The program is based on the algorithms described by Jiří Milička in his article Type-token & Hapax-token Relation: A Combinatorial Model (Glottotheory 2009).

Choose the text(s) you want to explore. Use multiple selection if you want to add more than one text.
Specify (in the combobox) the type of the texts. Concordance in the following formatting can be also used:
WordType1 8
WordType2 19
(The word types should be delimited by a tab from their frequencies, each entry on a new line).
Specify quantity you are interested in -- number of types, number of hapax legomena , dis legomena etc. (frequency 1-4 by default).
Specify whether you want to measure and/or calculate the quantities. Choose output files.
Specify density of the output (by default, every 10th line will be recorded).
Specify whether you want to save a concordance file (byproduct of the process).
Press the "Go!" button.

The algorithm is quite greedy so please be patient when exploring long texts (the progress is not visible).

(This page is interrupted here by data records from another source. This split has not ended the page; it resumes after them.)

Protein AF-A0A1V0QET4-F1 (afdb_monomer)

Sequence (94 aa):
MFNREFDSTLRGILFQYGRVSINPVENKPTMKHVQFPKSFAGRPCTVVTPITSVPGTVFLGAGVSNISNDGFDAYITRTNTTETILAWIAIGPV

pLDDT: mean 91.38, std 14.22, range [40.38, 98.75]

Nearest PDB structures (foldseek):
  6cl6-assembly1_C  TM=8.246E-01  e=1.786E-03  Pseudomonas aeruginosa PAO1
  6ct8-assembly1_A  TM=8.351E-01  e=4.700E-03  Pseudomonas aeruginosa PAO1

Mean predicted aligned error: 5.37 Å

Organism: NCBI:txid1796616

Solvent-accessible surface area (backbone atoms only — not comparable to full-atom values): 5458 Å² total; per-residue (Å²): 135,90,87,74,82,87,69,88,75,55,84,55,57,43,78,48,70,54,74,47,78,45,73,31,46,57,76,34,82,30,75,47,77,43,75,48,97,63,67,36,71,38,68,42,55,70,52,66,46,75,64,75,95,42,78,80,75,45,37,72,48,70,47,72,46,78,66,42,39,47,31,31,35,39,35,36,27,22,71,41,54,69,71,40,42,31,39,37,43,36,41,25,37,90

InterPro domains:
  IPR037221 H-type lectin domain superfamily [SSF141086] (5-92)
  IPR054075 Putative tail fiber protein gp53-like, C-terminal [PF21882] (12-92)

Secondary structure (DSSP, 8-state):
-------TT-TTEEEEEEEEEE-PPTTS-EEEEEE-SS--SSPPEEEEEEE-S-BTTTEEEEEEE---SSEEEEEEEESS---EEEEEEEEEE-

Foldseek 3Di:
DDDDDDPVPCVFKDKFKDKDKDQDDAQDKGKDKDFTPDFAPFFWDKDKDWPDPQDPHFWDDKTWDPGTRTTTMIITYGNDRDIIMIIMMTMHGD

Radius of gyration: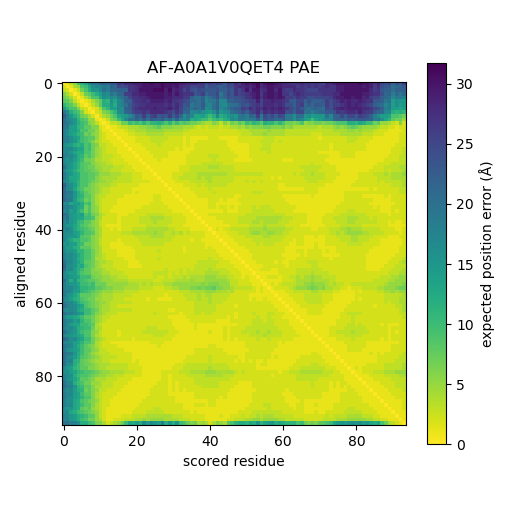 14.94 Å; Cα contacts (8 Å, |Δi|>4): 213; chains: 1; bounding box: 27×24×38 Å

Structure (mmCIF, N/CA/C/O backbone):
data_AF-A0A1V0QET4-F1
#
_entry.id   AF-A0A1V0QET4-F1
#
loop_
_atom_site.group_PDB
_atom_site.id
_atom_site.type_symbol
_atom_site.label_atom_id
_atom_site.label_alt_id
_atom_site.label_comp_id
_atom_site.label_asym_id
_atom_site.label_entity_id
_atom_site.label_seq_id
_atom_site.pdbx_PDB_ins_code
_atom_site.Cartn_x
_atom_site.Cartn_y
_atom_site.Cartn_z
_atom_site.occupancy
_atom_site.B_iso_or_equiv
_atom_site.auth_seq_id
_atom_site.auth_comp_id
_atom_site.auth_asym_id
_atom_site.auth_atom_id
_atom_site.pdbx_PDB_model_num
ATOM 1 N N . MET A 1 1 ? -10.611 -7.900 -18.992 1.00 40.38 1 MET A N 1
ATOM 2 C CA . MET A 1 1 ? -9.825 -9.005 -18.405 1.00 40.38 1 MET A CA 1
ATOM 3 C C . MET A 1 1 ? -8.559 -9.123 -19.243 1.00 40.38 1 MET A C 1
ATOM 5 O O . MET A 1 1 ? -8.667 -9.481 -20.407 1.00 40.38 1 MET A O 1
ATOM 9 N N . PHE A 1 2 ? -7.405 -8.674 -18.746 1.00 41.75 2 PHE A N 1
ATOM 10 C CA . PHE A 1 2 ? -6.144 -8.792 -19.486 1.00 41.75 2 PHE A CA 1
ATOM 11 C C . PHE A 1 2 ? -5.461 -10.091 -19.067 1.00 41.75 2 PHE A C 1
ATOM 13 O O . PHE A 1 2 ? -4.801 -10.133 -18.037 1.00 41.75 2 PHE A O 1
ATOM 20 N N . ASN A 1 3 ? -5.635 -11.138 -19.871 1.00 56.91 3 ASN A N 1
ATOM 21 C CA . ASN A 1 3 ? -4.756 -12.299 -19.838 1.00 56.91 3 ASN A CA 1
ATOM 22 C C . ASN A 1 3 ? -3.654 -12.043 -20.868 1.00 56.91 3 ASN A C 1
ATOM 24 O O . ASN A 1 3 ? -3.903 -12.113 -22.071 1.00 56.91 3 ASN A O 1
ATOM 28 N N . ARG A 1 4 ? -2.455 -11.694 -20.404 1.00 52.31 4 ARG A N 1
ATOM 29 C CA . ARG A 1 4 ? -1.225 -11.815 -21.187 1.00 52.31 4 ARG A CA 1
ATOM 30 C C . ARG A 1 4 ? -0.214 -12.563 -20.333 1.00 52.31 4 ARG A C 1
ATOM 32 O O . ARG A 1 4 ? -0.103 -12.309 -19.138 1.00 52.31 4 ARG A O 1
ATOM 39 N N . GLU A 1 5 ? 0.402 -13.546 -20.966 1.00 55.84 5 GLU A N 1
ATOM 40 C CA . GLU A 1 5 ? 1.334 -14.515 -20.405 1.00 55.84 5 GLU A CA 1
ATOM 41 C C . GLU A 1 5 ? 2.466 -13.846 -19.612 1.00 55.84 5 GLU A C 1
ATOM 43 O O . GLU A 1 5 ? 2.891 -12.730 -19.914 1.00 55.84 5 GLU A O 1
ATOM 48 N N . PHE A 1 6 ? 2.956 -14.544 -18.586 1.00 50.84 6 PHE A N 1
ATOM 49 C CA . PHE A 1 6 ? 4.148 -14.146 -17.845 1.00 50.84 6 PHE A CA 1
ATOM 50 C C . PHE A 1 6 ? 5.383 -14.485 -18.695 1.00 50.84 6 PHE A C 1
ATOM 52 O O . PHE A 1 6 ? 5.855 -15.620 -18.686 1.00 50.84 6 PHE A O 1
ATOM 59 N N . ASP A 1 7 ? 5.882 -13.513 -19.462 1.00 54.19 7 ASP A N 1
ATOM 60 C CA . ASP A 1 7 ? 7.196 -13.589 -20.110 1.00 54.19 7 ASP A CA 1
ATOM 61 C C . ASP A 1 7 ? 8.279 -13.561 -19.017 1.00 54.19 7 ASP A C 1
ATOM 63 O O . ASP A 1 7 ? 8.465 -12.567 -18.309 1.00 54.19 7 ASP A O 1
ATOM 67 N N . SER A 1 8 ? 8.977 -14.685 -18.847 1.00 58.44 8 SER A N 1
ATOM 68 C CA . SER A 1 8 ? 9.977 -14.916 -17.799 1.00 58.44 8 SER A CA 1
ATOM 69 C C . SER A 1 8 ? 11.238 -14.055 -17.932 1.00 58.44 8 SER A C 1
ATOM 71 O O . SER A 1 8 ? 12.125 -14.143 -17.082 1.00 58.44 8 SER A O 1
ATOM 73 N N . THR A 1 9 ? 11.346 -13.205 -18.958 1.00 54.31 9 THR A N 1
ATOM 74 C CA . THR A 1 9 ? 12.544 -12.389 -19.174 1.00 54.31 9 THR A CA 1
ATOM 75 C C . THR A 1 9 ? 12.606 -11.102 -18.343 1.00 54.31 9 THR A C 1
ATOM 77 O O . THR A 1 9 ? 13.687 -10.525 -18.262 1.00 54.31 9 THR A O 1
ATOM 80 N N . LEU A 1 10 ? 11.514 -10.642 -17.705 1.00 62.62 10 LEU A N 1
ATOM 81 C CA . LEU A 1 10 ? 11.417 -9.392 -16.904 1.00 62.62 10 LEU A CA 1
ATOM 82 C C . LEU A 1 10 ? 12.011 -8.122 -17.566 1.00 62.62 10 LEU A C 1
ATOM 84 O O . LEU A 1 10 ? 12.162 -7.086 -16.915 1.00 62.62 10 LEU A O 1
ATOM 88 N N . ARG A 1 11 ? 12.357 -8.180 -18.859 1.00 64.81 11 ARG A N 1
ATOM 89 C CA . ARG A 1 11 ? 13.128 -7.166 -19.585 1.00 64.81 11 ARG A CA 1
ATOM 90 C C . ARG A 1 11 ? 12.329 -5.873 -19.660 1.00 64.81 11 ARG A C 1
ATOM 92 O O . ARG A 1 11 ? 11.446 -5.737 -20.498 1.00 64.81 11 ARG A O 1
ATOM 99 N N . GLY A 1 12 ? 12.653 -4.926 -18.786 1.00 79.75 12 GLY A N 1
ATOM 100 C CA . GLY A 1 12 ? 11.978 -3.634 -18.741 1.00 79.75 12 GLY A CA 1
ATOM 101 C C . GLY A 1 12 ? 10.941 -3.480 -17.625 1.00 79.75 12 GLY A C 1
ATOM 102 O O . GLY A 1 12 ? 10.231 -2.484 -17.640 1.00 79.75 12 GLY A O 1
ATOM 103 N N . ILE A 1 13 ? 10.850 -4.406 -16.659 1.00 87.31 13 ILE A N 1
ATOM 104 C CA . ILE A 1 13 ? 9.955 -4.291 -15.495 1.00 87.31 13 ILE A CA 1
ATOM 105 C C . ILE A 1 13 ? 10.762 -4.178 -14.195 1.00 87.31 13 ILE A C 1
ATOM 107 O O . ILE A 1 13 ? 11.662 -4.970 -13.926 1.00 87.31 13 ILE A O 1
ATOM 111 N N . LEU A 1 14 ? 10.403 -3.203 -13.363 1.00 87.25 14 LEU A N 1
ATOM 112 C CA . LEU A 1 14 ? 10.895 -3.013 -12.003 1.00 87.25 14 LEU A CA 1
ATOM 113 C C . LEU A 1 14 ? 9.860 -3.499 -10.993 1.00 87.25 14 LEU A C 1
ATOM 115 O O . LEU A 1 14 ? 8.661 -3.259 -11.135 1.00 87.25 14 LEU A O 1
ATOM 119 N N . PHE A 1 15 ? 10.359 -4.137 -9.940 1.00 92.31 15 PHE A N 1
ATOM 120 C CA . PHE A 1 15 ? 9.594 -4.498 -8.756 1.00 92.31 15 PHE A CA 1
ATOM 121 C C . PHE A 1 15 ? 10.131 -3.685 -7.587 1.00 92.31 15 PHE A C 1
ATOM 123 O O . PHE A 1 15 ? 11.328 -3.710 -7.300 1.00 92.31 15 PHE A O 1
ATOM 130 N N . GLN A 1 16 ? 9.245 -2.974 -6.905 1.00 94.50 16 GLN A N 1
ATOM 131 C CA . GLN A 1 16 ? 9.540 -2.319 -5.639 1.00 94.50 16 GLN A CA 1
ATOM 132 C C . GLN A 1 16 ? 8.523 -2.787 -4.610 1.00 94.50 16 GLN A C 1
ATOM 134 O O . GLN A 1 16 ? 7.360 -3.018 -4.928 1.00 94.50 16 GLN A O 1
ATOM 139 N N . TYR A 1 17 ? 8.957 -2.950 -3.371 1.00 97.12 17 TYR A N 1
ATOM 140 C CA . TYR A 1 17 ? 8.088 -3.326 -2.267 1.00 97.12 17 TYR A CA 1
ATOM 141 C C . TYR A 1 17 ? 8.536 -2.599 -1.008 1.00 97.12 17 TYR A C 1
ATOM 143 O O . TYR A 1 17 ? 9.663 -2.108 -0.918 1.00 97.12 17 TYR A O 1
ATOM 151 N N . GLY A 1 18 ? 7.663 -2.563 -0.014 1.00 97.56 18 GLY A N 1
ATOM 152 C CA . GLY A 1 18 ? 8.004 -1.967 1.262 1.00 97.56 18 GLY A CA 1
ATOM 153 C C . GLY A 1 18 ? 6.873 -2.044 2.264 1.00 97.56 18 GLY A C 1
ATOM 154 O O . GLY A 1 18 ? 5.902 -2.790 2.111 1.00 97.56 18 GLY A O 1
ATOM 155 N N . ARG A 1 19 ? 7.032 -1.269 3.332 1.00 98.00 19 ARG A N 1
ATOM 156 C CA . ARG A 1 19 ? 6.050 -1.127 4.403 1.00 98.00 19 ARG A CA 1
ATOM 157 C C . ARG A 1 19 ? 5.861 0.346 4.725 1.00 98.00 19 ARG A C 1
ATOM 159 O O . ARG A 1 19 ? 6.813 1.117 4.663 1.00 98.00 19 ARG A O 1
ATOM 166 N N . VAL A 1 20 ? 4.643 0.720 5.092 1.00 98.19 20 VAL A N 1
ATOM 167 C CA . VAL A 1 20 ? 4.318 2.049 5.607 1.00 98.19 20 VAL A CA 1
ATOM 168 C C . VAL A 1 20 ? 3.474 1.910 6.869 1.00 98.19 20 VAL A C 1
ATOM 170 O O . VAL A 1 20 ? 2.450 1.233 6.861 1.00 98.19 20 VAL A O 1
ATOM 173 N N . SER A 1 21 ? 3.906 2.547 7.958 1.00 98.19 21 SER A N 1
ATOM 174 C CA . SER A 1 21 ? 3.109 2.671 9.183 1.00 98.19 21 SER A CA 1
ATOM 175 C C . SER A 1 21 ? 2.246 3.926 9.124 1.00 98.19 21 SER A C 1
ATOM 177 O O . SER A 1 21 ? 2.755 5.010 8.805 1.00 98.19 21 SER A O 1
ATOM 179 N N . ILE A 1 22 ? 0.959 3.781 9.432 1.00 98.19 22 ILE A N 1
ATOM 180 C CA . ILE A 1 22 ? -0.018 4.870 9.491 1.00 98.19 22 ILE A CA 1
ATOM 181 C C . ILE A 1 22 ? -0.679 4.845 10.869 1.00 98.19 22 ILE A C 1
ATOM 183 O O . ILE A 1 22 ? -1.156 3.794 11.296 1.00 98.19 22 ILE A O 1
ATOM 187 N N . ASN A 1 23 ? -0.730 6.004 11.528 1.00 98.25 23 ASN A N 1
ATOM 188 C CA . ASN A 1 23 ? -1.505 6.238 12.747 1.00 98.25 23 ASN A CA 1
ATOM 189 C C . ASN A 1 23 ? -2.912 6.701 12.354 1.00 98.25 23 ASN A C 1
ATOM 191 O O . ASN A 1 23 ? -3.044 7.831 11.880 1.00 98.25 23 ASN A O 1
ATOM 195 N N . PRO A 1 24 ? -3.949 5.856 12.474 1.00 97.56 24 PRO A N 1
ATOM 196 C CA . PRO A 1 24 ? -5.268 6.182 11.952 1.00 97.56 24 PRO A CA 1
ATOM 197 C C . PRO A 1 24 ? -5.996 7.185 12.841 1.00 97.56 24 PRO A C 1
ATOM 199 O O . PRO A 1 24 ? -5.853 7.182 14.063 1.00 97.56 24 PRO A O 1
ATOM 202 N N . VAL A 1 25 ? -6.836 8.000 12.217 1.00 97.94 25 VAL A N 1
ATOM 203 C CA . VAL A 1 25 ? -7.913 8.711 12.897 1.00 97.94 25 VAL A CA 1
ATOM 204 C C . VAL A 1 25 ? -9.121 7.783 12.937 1.00 97.94 25 VAL A C 1
ATOM 206 O O . VAL A 1 25 ? -9.527 7.227 11.916 1.00 97.94 25 VAL A O 1
ATOM 209 N N . GLU A 1 26 ? -9.691 7.608 14.125 1.00 97.38 26 GLU A N 1
ATOM 210 C CA . GLU A 1 26 ? -10.852 6.749 14.328 1.00 97.38 26 GLU A CA 1
ATOM 211 C C . GLU A 1 26 ? -12.006 7.119 13.376 1.00 97.38 26 GLU A C 1
ATOM 213 O O . GLU A 1 26 ? -12.360 8.289 13.204 1.00 97.38 26 GLU A O 1
ATOM 218 N N . ASN A 1 27 ? -12.583 6.089 12.752 1.00 97.50 27 ASN A N 1
ATOM 219 C CA . ASN A 1 27 ? -13.722 6.138 11.837 1.00 97.50 27 ASN A CA 1
ATOM 220 C C . ASN A 1 27 ? -13.531 7.049 10.610 1.00 97.50 27 ASN A C 1
ATOM 222 O O . ASN A 1 27 ? -14.510 7.468 9.991 1.00 97.50 27 ASN A O 1
ATOM 226 N N . LYS A 1 28 ? -12.282 7.348 10.225 1.00 97.56 28 LYS A N 1
ATOM 227 C CA . LYS A 1 28 ? -11.965 8.149 9.034 1.00 97.56 28 LYS A CA 1
ATOM 228 C C . LYS A 1 28 ? -10.864 7.495 8.195 1.00 97.56 28 LYS A C 1
ATOM 230 O O . LYS A 1 28 ? -9.873 7.020 8.756 1.00 97.56 28 LYS A O 1
ATOM 235 N N . PRO A 1 29 ? -10.974 7.517 6.853 1.00 97.88 29 PRO A N 1
ATOM 236 C CA . PRO A 1 29 ? -9.850 7.181 5.993 1.00 97.88 29 PRO A CA 1
ATOM 237 C C . PRO A 1 29 ? -8.661 8.091 6.308 1.00 97.88 29 PRO A C 1
ATOM 239 O O . PRO A 1 29 ? -8.754 9.313 6.211 1.00 97.88 29 PRO A O 1
ATOM 242 N N . THR A 1 30 ? -7.547 7.486 6.701 1.00 98.56 30 THR A N 1
ATOM 243 C CA . THR A 1 30 ? -6.300 8.182 7.013 1.00 98.56 30 THR A CA 1
ATOM 244 C C . THR A 1 30 ? -5.273 7.844 5.949 1.00 98.56 30 THR A C 1
ATOM 246 O O . THR A 1 30 ? -5.044 6.668 5.661 1.00 98.56 30 THR A O 1
ATOM 249 N N . MET A 1 31 ? -4.684 8.880 5.358 1.00 98.12 31 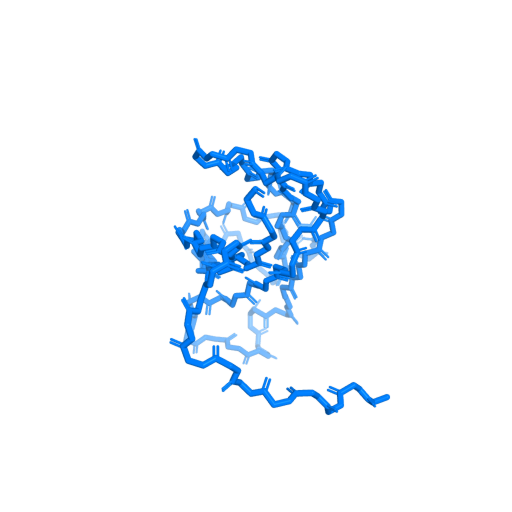MET A N 1
ATOM 250 C CA . MET A 1 31 ? -3.770 8.775 4.227 1.00 98.12 31 MET A CA 1
ATOM 251 C C . MET A 1 31 ? -2.321 8.961 4.671 1.00 98.12 31 MET A C 1
ATOM 253 O O . MET A 1 31 ? -2.031 9.795 5.531 1.00 98.12 31 MET A O 1
ATOM 257 N N . LYS A 1 32 ? -1.408 8.221 4.044 1.00 98.56 32 LYS A N 1
ATOM 258 C CA . LYS A 1 32 ? 0.021 8.525 4.054 1.00 98.56 32 LYS A CA 1
ATOM 259 C C . LYS A 1 32 ? 0.609 8.334 2.663 1.00 98.56 32 LYS A C 1
ATOM 261 O O . LYS A 1 32 ? 0.452 7.270 2.065 1.00 98.56 32 LYS A O 1
ATOM 266 N N . HIS A 1 33 ? 1.318 9.352 2.191 1.00 98.50 33 HIS A N 1
ATOM 267 C CA . HIS A 1 33 ? 2.047 9.285 0.934 1.00 98.50 33 HIS A CA 1
ATOM 268 C C . HIS A 1 33 ? 3.270 8.370 1.068 1.00 98.50 33 HIS A C 1
ATOM 270 O O . HIS A 1 33 ? 3.997 8.428 2.067 1.00 98.50 33 HIS A O 1
ATOM 276 N N . VAL A 1 34 ? 3.502 7.536 0.058 1.00 98.50 34 VAL A N 1
ATOM 277 C CA . VAL A 1 34 ? 4.655 6.642 -0.046 1.00 98.50 34 VAL A CA 1
ATOM 278 C C . VAL A 1 34 ? 5.417 6.974 -1.319 1.00 98.50 34 VAL A C 1
ATOM 280 O O . VAL A 1 34 ? 4.909 6.791 -2.423 1.00 98.50 34 VAL A O 1
ATOM 283 N N . GLN A 1 35 ? 6.660 7.409 -1.141 1.00 98.31 35 GLN A N 1
ATOM 284 C CA . GLN A 1 35 ? 7.610 7.623 -2.224 1.00 98.31 35 GLN A CA 1
ATOM 285 C C . GLN A 1 35 ? 8.272 6.292 -2.598 1.00 98.31 35 GLN A C 1
ATOM 287 O O . GLN A 1 35 ? 8.772 5.569 -1.729 1.00 98.31 35 GLN A O 1
ATOM 292 N N . PHE A 1 36 ? 8.313 5.972 -3.888 1.00 96.12 36 PHE A N 1
ATOM 293 C CA . PHE A 1 36 ? 9.107 4.863 -4.394 1.00 96.12 36 PHE A CA 1
ATOM 294 C C . PHE A 1 36 ? 10.604 5.198 -4.305 1.00 96.12 36 PHE A C 1
ATOM 296 O O . PHE A 1 36 ? 11.001 6.305 -4.677 1.00 96.12 36 PHE A O 1
ATOM 303 N N . PRO A 1 37 ? 11.456 4.252 -3.862 1.00 94.31 37 PRO A N 1
ATOM 304 C CA . PRO A 1 37 ? 12.911 4.425 -3.875 1.00 94.31 37 PRO A CA 1
ATOM 305 C C . PRO A 1 37 ? 13.491 4.813 -5.242 1.00 94.31 37 PRO A C 1
ATOM 307 O O . PRO A 1 37 ? 14.485 5.533 -5.309 1.00 94.31 37 PRO A O 1
ATOM 310 N N . LYS A 1 38 ? 12.879 4.333 -6.328 1.00 92.25 38 LYS A N 1
ATOM 311 C CA . LYS A 1 38 ? 13.221 4.684 -7.706 1.00 92.25 38 LYS A CA 1
ATOM 312 C C . LYS A 1 38 ? 11.952 4.987 -8.500 1.00 92.25 38 LYS A C 1
ATOM 314 O O . LYS A 1 38 ? 10.990 4.227 -8.432 1.00 92.25 38 LYS A O 1
ATOM 319 N N . SER A 1 39 ? 11.966 6.049 -9.294 1.00 94.56 39 SER A N 1
ATOM 320 C CA . SER A 1 39 ? 10.864 6.365 -10.204 1.00 94.56 39 SER A CA 1
ATOM 321 C C . SER A 1 39 ? 10.714 5.304 -11.298 1.00 94.56 39 SER A C 1
ATOM 323 O O . SER A 1 39 ? 11.705 4.817 -11.847 1.00 94.56 39 SER A O 1
ATOM 325 N N . PHE A 1 40 ? 9.473 4.960 -11.630 1.00 94.31 40 PHE A N 1
ATOM 326 C CA . PHE A 1 40 ? 9.138 4.136 -12.793 1.00 94.31 40 PHE A CA 1
ATOM 327 C C . PHE A 1 40 ? 9.092 4.990 -14.072 1.00 94.31 40 PHE A C 1
ATOM 329 O O . PHE A 1 40 ? 8.797 6.183 -14.015 1.00 94.31 40 PHE A O 1
ATOM 336 N N . ALA A 1 41 ? 9.310 4.392 -15.247 1.00 93.50 41 ALA A N 1
ATOM 337 C CA . ALA A 1 41 ? 9.150 5.100 -16.527 1.00 93.50 41 ALA A CA 1
ATOM 338 C C . ALA A 1 41 ? 7.677 5.357 -16.900 1.00 93.50 41 ALA A C 1
ATOM 340 O O . ALA A 1 41 ? 7.367 6.187 -17.753 1.00 93.50 41 ALA A O 1
ATOM 341 N N . GLY A 1 42 ? 6.749 4.664 -16.244 1.00 93.38 42 GLY A N 1
ATOM 342 C CA . GLY A 1 42 ? 5.311 4.790 -16.433 1.00 93.38 42 GLY A CA 1
ATOM 343 C C . GLY A 1 42 ? 4.560 4.292 -15.206 1.00 93.38 42 GLY A C 1
ATOM 344 O O . GLY A 1 42 ? 5.134 3.609 -14.357 1.00 93.38 42 GLY A O 1
ATOM 345 N N . ARG A 1 43 ? 3.271 4.636 -15.114 1.00 95.94 43 ARG A N 1
ATOM 346 C CA . ARG A 1 43 ? 2.473 4.390 -13.909 1.00 95.94 43 ARG A CA 1
ATOM 347 C C . ARG A 1 43 ? 2.477 2.894 -13.544 1.00 95.94 43 ARG A C 1
ATOM 349 O O . ARG A 1 43 ? 1.951 2.098 -14.328 1.00 95.94 43 ARG A O 1
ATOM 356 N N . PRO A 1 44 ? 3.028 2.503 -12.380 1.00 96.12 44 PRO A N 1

After the "Done!" message pops up you can click on
1. "View RFR chart" to explore rank-frequency relation of the text (click on the "show types" button to view which point represents which type).
2. "View TTR chart" to explore type-token relation of the text. Use checkboxes to specify which line(s) you want to show.
Zoom: The left mouse button click and draw in the chart field.
Scroll: The right mouse button click and draw in the chart field.
You can save (jpg) and print the charts by clicking on the "Save" or "Print" buttons.
Change the axes scale to logarithmic if you want to.